# New 500l tank project plans



## LondonDragon (28 Mar 2008)

Hi guys,

Don't know if you guys saw this on the PFK forum, just to show what I am planning for my next tank.
I have a nice corner in the living room for a tank and would be nice if I could build something in place in an "L" shape.
I have been looking around and have send the plans to various companies but so far had no luck with quotes and someone interested in doing something like this, i don't see it being that complicated, I just don't have the experience to try something like this myself, don't want to wake up in the morning with a flooded house.
On the drawing I sketched in a sump, but this could be replaced with a couple of filters instead.

This is the corner in question with the measurements:






Proposed stand, did this in wood, but could be metal or anything else:





Wooden stand:





Tanks on stand:





Wood framing:





Finished product with wood paneling and doors:





Tank measuments:





What do you guys think? Know any good aquarium custom builders?

Comments and critics always welcomed


----------



## GreenNeedle (28 Mar 2008)

There was a tank setup like this on ebay the other month which was all built in BUT was several 4ft tanks in a U (3 walls)  Lookd great and I would guess easier to maintain (and problem solve) than 1 large L shaped tank.

You could try these guys (Oneof thesponsors on TFF)
http://www.windsor-aquatics.co.uk/

Andy


----------



## Ed Seeley (28 Mar 2008)

Would look awesome.  I think Andy's got a point though, two smaller rectangular tanks would be a lot easier and cheaper and you could either link them with the filters to circulate the water between all the tanks or have two completely separate systems.  The only thing I might say is about the width and height of the tanks.  At 2ft high but just over 1ft wide maintenance could be a real headache.


----------



## Themuleous (2 Apr 2008)

Woo, that would be an amazing tank!  Loving the drawings 

Sam


----------



## bugs (2 Apr 2008)

I'm guessing you live in a house with the stairs going up the middle (i.e. between two rooms). Perhaps 1930's? Hence the shape of the space available?

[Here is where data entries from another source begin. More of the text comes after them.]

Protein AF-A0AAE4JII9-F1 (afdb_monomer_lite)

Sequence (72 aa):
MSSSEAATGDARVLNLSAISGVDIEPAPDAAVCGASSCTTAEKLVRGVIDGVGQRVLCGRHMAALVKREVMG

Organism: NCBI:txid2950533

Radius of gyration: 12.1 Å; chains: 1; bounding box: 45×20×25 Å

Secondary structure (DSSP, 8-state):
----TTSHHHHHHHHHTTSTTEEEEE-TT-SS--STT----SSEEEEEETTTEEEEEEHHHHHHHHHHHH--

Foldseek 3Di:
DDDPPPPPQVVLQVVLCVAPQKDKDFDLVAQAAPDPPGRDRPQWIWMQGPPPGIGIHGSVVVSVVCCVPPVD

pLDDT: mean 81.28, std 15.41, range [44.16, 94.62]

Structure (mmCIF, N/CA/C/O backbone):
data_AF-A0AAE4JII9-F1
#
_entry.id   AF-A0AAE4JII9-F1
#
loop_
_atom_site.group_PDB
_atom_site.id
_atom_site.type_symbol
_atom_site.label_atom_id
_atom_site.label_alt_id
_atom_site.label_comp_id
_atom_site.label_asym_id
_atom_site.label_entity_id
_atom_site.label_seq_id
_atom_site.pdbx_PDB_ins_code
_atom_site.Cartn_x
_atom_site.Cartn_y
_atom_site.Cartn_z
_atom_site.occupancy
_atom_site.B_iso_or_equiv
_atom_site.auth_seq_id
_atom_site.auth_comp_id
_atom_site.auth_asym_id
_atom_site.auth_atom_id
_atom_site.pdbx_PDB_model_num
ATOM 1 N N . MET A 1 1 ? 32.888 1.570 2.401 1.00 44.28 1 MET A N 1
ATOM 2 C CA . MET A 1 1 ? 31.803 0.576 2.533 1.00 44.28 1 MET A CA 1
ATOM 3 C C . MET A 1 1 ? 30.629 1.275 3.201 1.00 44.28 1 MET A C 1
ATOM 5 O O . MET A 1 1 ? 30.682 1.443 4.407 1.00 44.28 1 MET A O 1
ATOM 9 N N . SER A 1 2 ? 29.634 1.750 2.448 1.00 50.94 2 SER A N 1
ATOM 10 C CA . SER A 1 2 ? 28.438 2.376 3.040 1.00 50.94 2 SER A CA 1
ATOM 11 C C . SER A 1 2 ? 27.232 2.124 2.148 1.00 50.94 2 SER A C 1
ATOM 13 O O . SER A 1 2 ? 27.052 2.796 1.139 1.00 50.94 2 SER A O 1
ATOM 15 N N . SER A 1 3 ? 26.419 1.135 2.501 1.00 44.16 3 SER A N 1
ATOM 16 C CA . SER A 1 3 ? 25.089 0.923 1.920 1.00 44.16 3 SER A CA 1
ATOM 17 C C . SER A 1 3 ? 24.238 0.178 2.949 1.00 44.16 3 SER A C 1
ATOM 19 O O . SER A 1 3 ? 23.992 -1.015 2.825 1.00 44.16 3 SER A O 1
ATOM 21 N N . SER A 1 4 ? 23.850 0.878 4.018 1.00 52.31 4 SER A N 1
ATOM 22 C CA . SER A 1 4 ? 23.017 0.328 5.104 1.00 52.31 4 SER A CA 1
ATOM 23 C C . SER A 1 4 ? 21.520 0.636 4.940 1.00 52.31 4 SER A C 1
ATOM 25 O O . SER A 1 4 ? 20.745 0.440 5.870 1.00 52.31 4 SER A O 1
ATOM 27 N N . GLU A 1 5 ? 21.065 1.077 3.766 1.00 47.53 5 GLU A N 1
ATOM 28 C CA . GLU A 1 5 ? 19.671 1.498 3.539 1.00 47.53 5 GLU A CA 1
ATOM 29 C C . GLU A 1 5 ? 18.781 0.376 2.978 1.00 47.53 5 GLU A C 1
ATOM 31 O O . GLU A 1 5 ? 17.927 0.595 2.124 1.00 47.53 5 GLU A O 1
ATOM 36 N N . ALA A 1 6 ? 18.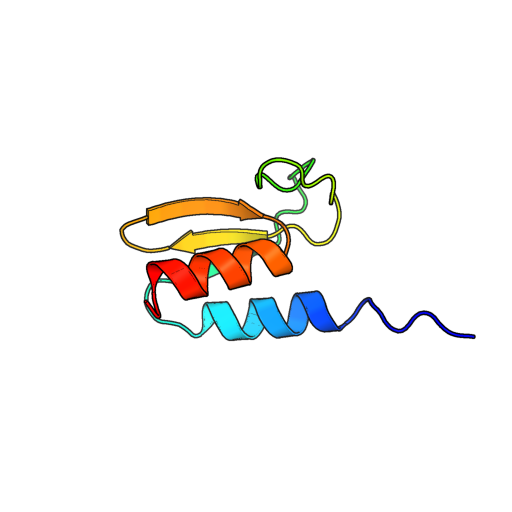980 -0.860 3.443 1.00 46.25 6 ALA A N 1
ATOM 37 C CA . ALA A 1 6 ? 18.160 -1.998 3.031 1.00 46.25 6 ALA A CA 1
ATOM 38 C C . ALA A 1 6 ? 17.280 -2.571 4.155 1.00 46.25 6 ALA A C 1
ATOM 40 O O . ALA A 1 6 ? 16.239 -3.149 3.850 1.00 46.25 6 ALA A O 1
ATOM 41 N N . ALA A 1 7 ? 17.642 -2.398 5.429 1.00 47.28 7 ALA A N 1
ATOM 42 C CA . ALA A 1 7 ? 16.989 -3.110 6.534 1.00 47.28 7 ALA A CA 1
ATOM 43 C C . ALA A 1 7 ? 15.746 -2.403 7.117 1.00 47.28 7 ALA A C 1
ATOM 45 O O . ALA A 1 7 ? 14.948 -3.016 7.820 1.00 47.28 7 ALA A O 1
ATOM 46 N N . THR A 1 8 ? 15.548 -1.114 6.837 1.00 50.41 8 THR A N 1
ATOM 47 C CA . THR A 1 8 ? 14.500 -0.300 7.482 1.00 50.41 8 THR A CA 1
ATOM 48 C C . THR A 1 8 ? 13.111 -0.448 6.859 1.00 50.41 8 THR A C 1
ATOM 50 O O . THR A 1 8 ? 12.121 -0.093 7.501 1.00 50.41 8 THR A O 1
ATOM 53 N N . GLY A 1 9 ? 13.021 -0.954 5.625 1.00 50.72 9 GLY A N 1
ATOM 54 C CA . GLY A 1 9 ? 11.748 -1.200 4.938 1.00 50.72 9 GLY A CA 1
ATOM 55 C C . GLY A 1 9 ? 10.992 -2.383 5.539 1.00 50.72 9 GLY A C 1
ATOM 56 O O . GLY A 1 9 ? 9.849 -2.222 5.961 1.00 50.72 9 GLY A O 1
ATOM 57 N N . ASP A 1 10 ? 11.663 -3.530 5.655 1.00 57.16 10 ASP A N 1
ATOM 58 C CA . ASP A 1 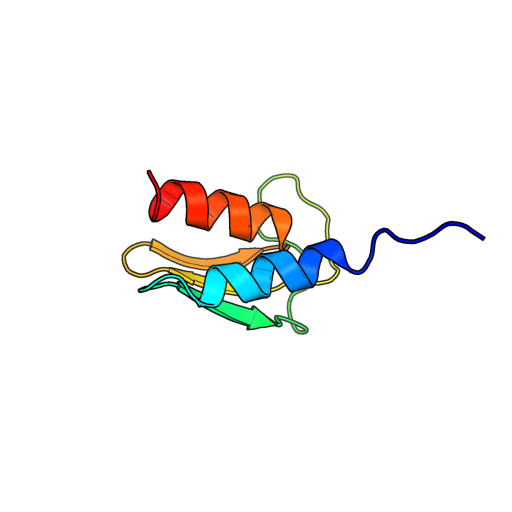10 ? 11.097 -4.774 6.188 1.00 57.16 10 ASP A CA 1
ATOM 59 C C . ASP A 1 10 ? 10.676 -4.653 7.653 1.00 57.16 10 ASP A C 1
ATOM 61 O O . ASP A 1 10 ? 9.548 -4.985 8.005 1.00 57.16 10 ASP A O 1
ATOM 65 N N . ALA A 1 11 ? 11.533 -4.086 8.510 1.00 56.97 11 ALA A N 1
ATOM 66 C CA . ALA A 1 11 ? 11.217 -3.937 9.931 1.00 56.97 11 ALA A CA 1
ATOM 67 C C . ALA A 1 11 ? 9.979 -3.055 10.176 1.00 56.97 11 ALA A C 1
ATOM 69 O O . ALA A 1 11 ? 9.209 -3.300 11.106 1.00 56.97 11 ALA A O 1
ATOM 70 N N . ARG A 1 12 ? 9.761 -2.027 9.341 1.00 62.66 12 ARG A N 1
ATOM 71 C CA . ARG A 1 12 ? 8.561 -1.184 9.434 1.00 62.66 12 ARG A CA 1
ATOM 72 C C . ARG A 1 12 ? 7.315 -1.923 8.979 1.00 62.66 12 ARG A C 1
ATOM 74 O O . ARG A 1 12 ? 6.293 -1.778 9.631 1.00 62.66 12 ARG A O 1
ATOM 81 N N . VAL A 1 13 ? 7.401 -2.710 7.909 1.00 63.28 13 VAL A N 1
ATOM 82 C CA . VAL A 1 13 ? 6.264 -3.499 7.424 1.00 63.28 13 VAL A CA 1
ATOM 83 C C . VAL A 1 13 ? 5.851 -4.560 8.443 1.00 63.28 13 VAL A C 1
ATOM 85 O O . VAL A 1 13 ? 4.670 -4.662 8.750 1.00 63.28 13 VAL A O 1
ATOM 88 N N . LEU A 1 14 ? 6.812 -5.271 9.036 1.00 63.53 14 LEU A N 1
ATOM 89 C CA . LEU A 1 14 ? 6.540 -6.291 10.054 1.00 63.53 14 LEU A CA 1
ATOM 90 C C . LEU A 1 14 ? 5.806 -5.726 11.283 1.00 63.53 14 LEU A C 1
ATOM 92 O O . LEU A 1 14 ? 4.967 -6.407 11.862 1.00 63.53 14 LEU A O 1
ATOM 96 N N . ASN A 1 15 ? 6.082 -4.474 11.667 1.00 70.44 15 ASN A N 1
ATOM 97 C CA . ASN A 1 15 ? 5.359 -3.812 12.760 1.00 70.44 15 ASN A CA 1
ATOM 98 C C . ASN A 1 15 ? 3.915 -3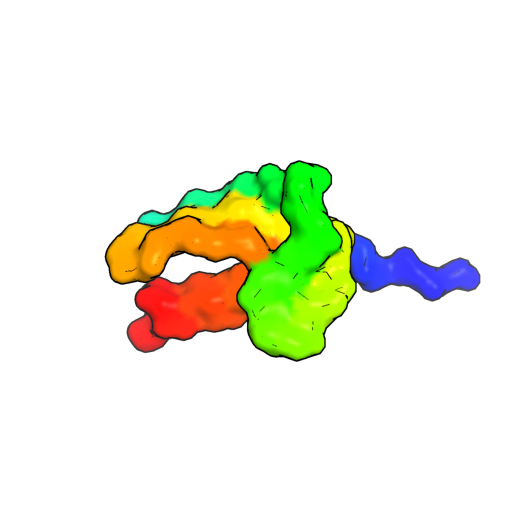.434 12.392 1.00 70.44 15 ASN A C 1
ATOM 100 O O . ASN A 1 15 ? 3.081 -3.307 13.282 1.00 70.44 15 ASN A O 1
ATOM 104 N N . LEU A 1 16 ? 3.606 -3.235 11.108 1.00 71.56 16 LEU A N 1
ATOM 105 C CA . LEU A 1 16 ? 2.260 -2.859 10.668 1.00 71.56 16 LEU A CA 1
ATOM 106 C C . LEU A 1 16 ? 1.302 -4.054 10.667 1.00 71.56 16 LEU A C 1
ATOM 108 O O . LEU A 1 16 ? 0.139 -3.867 10.999 1.00 71.56 16 LEU A O 1
ATOM 112 N N . SER A 1 17 ? 1.785 -5.266 10.376 1.00 72.25 17 SER A N 1
ATOM 113 C CA . SER A 1 17 ? 0.973 -6.495 10.439 1.00 72.25 17 SER A CA 1
ATOM 114 C C . SER A 1 17 ? 0.495 -6.844 11.857 1.00 72.25 17 SER A C 1
ATOM 116 O O . SER A 1 17 ? -0.345 -7.717 12.034 1.00 72.25 17 SER A O 1
ATOM 118 N N . ALA A 1 18 ? 1.043 -6.195 12.891 1.00 79.44 18 ALA A N 1
ATOM 119 C CA . ALA A 1 18 ? 0.583 -6.352 14.271 1.00 79.44 18 ALA A CA 1
ATOM 120 C C . ALA A 1 18 ? -0.657 -5.494 14.593 1.00 79.44 18 ALA A C 1
ATOM 122 O O . ALA A 1 18 ? -1.231 -5.620 15.675 1.00 79.44 18 ALA A O 1
ATOM 123 N N . ILE A 1 19 ? -1.057 -4.598 13.687 1.00 82.81 19 ILE A N 1
ATOM 124 C CA . ILE A 1 19 ? -2.224 -3.734 13.854 1.00 82.81 19 ILE A CA 1
ATOM 125 C C . ILE A 1 19 ? -3.473 -4.528 13.459 1.00 82.81 19 ILE A C 1
ATOM 127 O O . ILE A 1 19 ? -3.535 -5.105 12.378 1.00 82.81 19 ILE A O 1
ATOM 131 N N . SER A 1 20 ? -4.486 -4.559 14.329 1.00 85.50 20 SER A N 1
ATOM 132 C CA . SER A 1 20 ? -5.743 -5.255 14.033 1.00 85.50 20 SER A CA 1
ATOM 133 C C . SER A 1 20 ? -6.411 -4.687 12.777 1.00 85.50 20 SER A C 1
ATOM 135 O O . SER A 1 20 ? -6.572 -3.473 12.660 1.00 85.50 20 SER A O 1
ATOM 137 N N . GLY A 1 21 ? -6.803 -5.574 11.859 1.00 85.94 21 GLY A N 1
ATOM 138 C CA . GLY A 1 21 ? -7.395 -5.211 10.567 1.00 85.94 21 GLY A CA 1
ATOM 139 C C . GLY A 1 21 ? -6.377 -4.832 9.487 1.00 85.94 21 GLY A C 1
ATOM 140 O O . GLY A 1 21 ? -6.755 -4.201 8.501 1.00 85.94 21 GLY A O 1
ATOM 141 N N . VAL A 1 22 ? -5.095 -5.173 9.675 1.00 90.00 22 VAL A N 1
ATOM 142 C CA . VAL A 1 22 ? -4.022 -4.958 8.696 1.00 90.00 22 VAL A CA 1
ATOM 143 C C . VAL A 1 22 ? -3.255 -6.258 8.463 1.00 90.00 22 VAL A C 1
ATOM 145 O O . VAL A 1 22 ? -2.465 -6.678 9.304 1.00 90.00 22 VAL A O 1
ATOM 148 N N . ASP A 1 23 ? -3.416 -6.843 7.280 1.00 91.50 23 ASP A N 1
ATOM 149 C CA . ASP A 1 23 ? -2.600 -7.963 6.810 1.00 91.50 23 ASP A CA 1
ATOM 150 C C . ASP A 1 23 ? -1.587 -7.464 5.789 1.00 91.50 23 ASP A C 1
ATOM 152 O O . ASP A 1 23 ? -1.936 -6.715 4.875 1.00 91.50 23 ASP A O 1
ATOM 156 N N . ILE A 1 24 ? -0.320 -7.860 5.926 1.00 91.06 24 ILE A N 1
ATOM 157 C CA . ILE A 1 24 ? 0.720 -7.487 4.964 1.00 91.06 24 ILE A CA 1
ATOM 158 C C . ILE A 1 24 ? 1.594 -8.679 4.615 1.00 91.06 24 ILE A C 1
ATOM 160 O O . ILE A 1 24 ? 2.172 -9.326 5.487 1.00 91.06 24 ILE A O 1
ATOM 164 N N . GLU A 1 25 ? 1.753 -8.886 3.313 1.00 91.56 25 GLU A N 1
ATOM 165 C CA . GLU A 1 25 ? 2.507 -9.981 2.719 1.00 91.56 25 GLU A CA 1
ATOM 166 C C . GLU A 1 25 ? 3.512 -9.436 1.691 1.00 91.56 25 GLU A C 1
ATOM 168 O O . GLU A 1 25 ? 3.254 -8.408 1.052 1.00 91.56 25 GLU A O 1
ATOM 173 N N . PRO A 1 26 ? 4.654 -10.105 1.464 1.00 90.75 26 PRO A N 1
ATOM 174 C CA . PRO A 1 26 ? 5.522 -9.791 0.333 1.00 90.75 26 PRO A CA 1
ATOM 175 C C . PRO A 1 26 ? 4.782 -9.945 -1.006 1.00 90.75 26 PRO A C 1
ATOM 177 O O . PRO A 1 26 ? 4.063 -10.918 -1.213 1.00 90.75 26 PRO A O 1
ATOM 180 N N . ALA A 1 27 ? 5.003 -9.018 -1.942 1.00 90.69 27 ALA A N 1
ATOM 181 C CA . ALA A 1 27 ? 4.439 -9.063 -3.295 1.00 90.69 27 ALA A CA 1
ATOM 182 C C . ALA A 1 27 ? 5.557 -9.157 -4.350 1.00 90.69 27 ALA A C 1
ATOM 184 O O . ALA A 1 27 ? 5.838 -8.168 -5.032 1.00 90.69 27 ALA A O 1
ATOM 185 N N . PRO A 1 28 ? 6.242 -10.311 -4.476 1.00 86.44 28 PRO A N 1
ATOM 186 C CA . PRO A 1 28 ? 7.347 -10.474 -5.424 1.00 86.44 28 PRO A CA 1
ATOM 187 C C . PRO A 1 28 ? 6.885 -10.452 -6.890 1.00 86.44 28 PRO A C 1
ATOM 189 O O . PRO A 1 28 ? 7.695 -10.245 -7.786 1.00 86.44 28 PRO A O 1
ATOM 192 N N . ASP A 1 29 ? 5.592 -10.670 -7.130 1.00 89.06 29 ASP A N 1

That aside... I always have a nagging concern about the stress dynamics on L-shaped tanks. I'm no engineer etc and I know L-shaped tanks exist but to have two heavy objects "hanging" off a junction makes my head hurt to think about what's going on.


----------



## LondonDragon (2 Apr 2008)

bugs said:
			
		

> I'm guessing you live in a house with the stairs going up the middle (i.e. between two rooms). Perhaps 1930's? Hence the shape of the space available?
> 
> That aside... I always have a nagging concern about the stress dynamics on L-shaped tanks. I'm no engineer etc and I know L-shaped tanks exist but to have two heavy objects "hanging" off a junction makes my head hurt to think about what's going on.


Solid concrete 30cm walls and concrete floors built in the 50's the tank is going nowhere


----------



## aaronnorth (3 Apr 2008)

will look ace if you get it built, try wharf aqautics but i dont think they deliver, email them for a quote, they got back to me in 3days.

You could also have a glass wall going across the front to make a massive corner aquarium but maintenance will be a pain in the a***


----------



## LondonDragon (3 Apr 2008)

Can't really be built off site, it will have to have the base built in place and then the glass glued in place also.
As its an L shape it won't really go into the corner if you built it outside 
I though about the corner tank for an Arrowana which I always been a fan off, but I would rather have the L shapped tank, would have larger viewing area and would have a greater impact.
Last quote I got was for 7 grand which I thought was ridiculous lol


----------



## aaronnorth (3 Apr 2008)

LondonDragon said:
			
		

> Last quote I got was for 7 grand



ouch! i got a quote for a 200l (100x40x45cm approx) and it would of cost Â£240, not bad really, maybe you could build it yourself? Or are you not one of the DIY people lol.

Good luck, 

Aaron


----------



## LondonDragon (3 Apr 2008)

aaronnorth said:
			
		

> ouch! i got a quote for a 200l (100x40x45cm approx) and it would of cost Â£240, not bad really, maybe you could build it yourself? Or are you not one of the DIY people lol.
> Good luck,
> Aaron


I wouldn't be able to sleep at night after I built it thats the problem LOL and I don't really know anyone that would build such I thing, I have a budget of around 3 grand for tank and some equipment that I tought would be more.
Just have to try a few more takn builders and see what I can get. thanks


----------



## GreenNeedle (4 Apr 2008)

bugs said:
			
		

> That aside... I always have a nagging concern about the stress dynamics on L-shaped tanks. I'm no engineer etc and I know L-shaped tanks exist but to have two heavy objects "hanging" off a junction makes my head hurt to think about what's going on.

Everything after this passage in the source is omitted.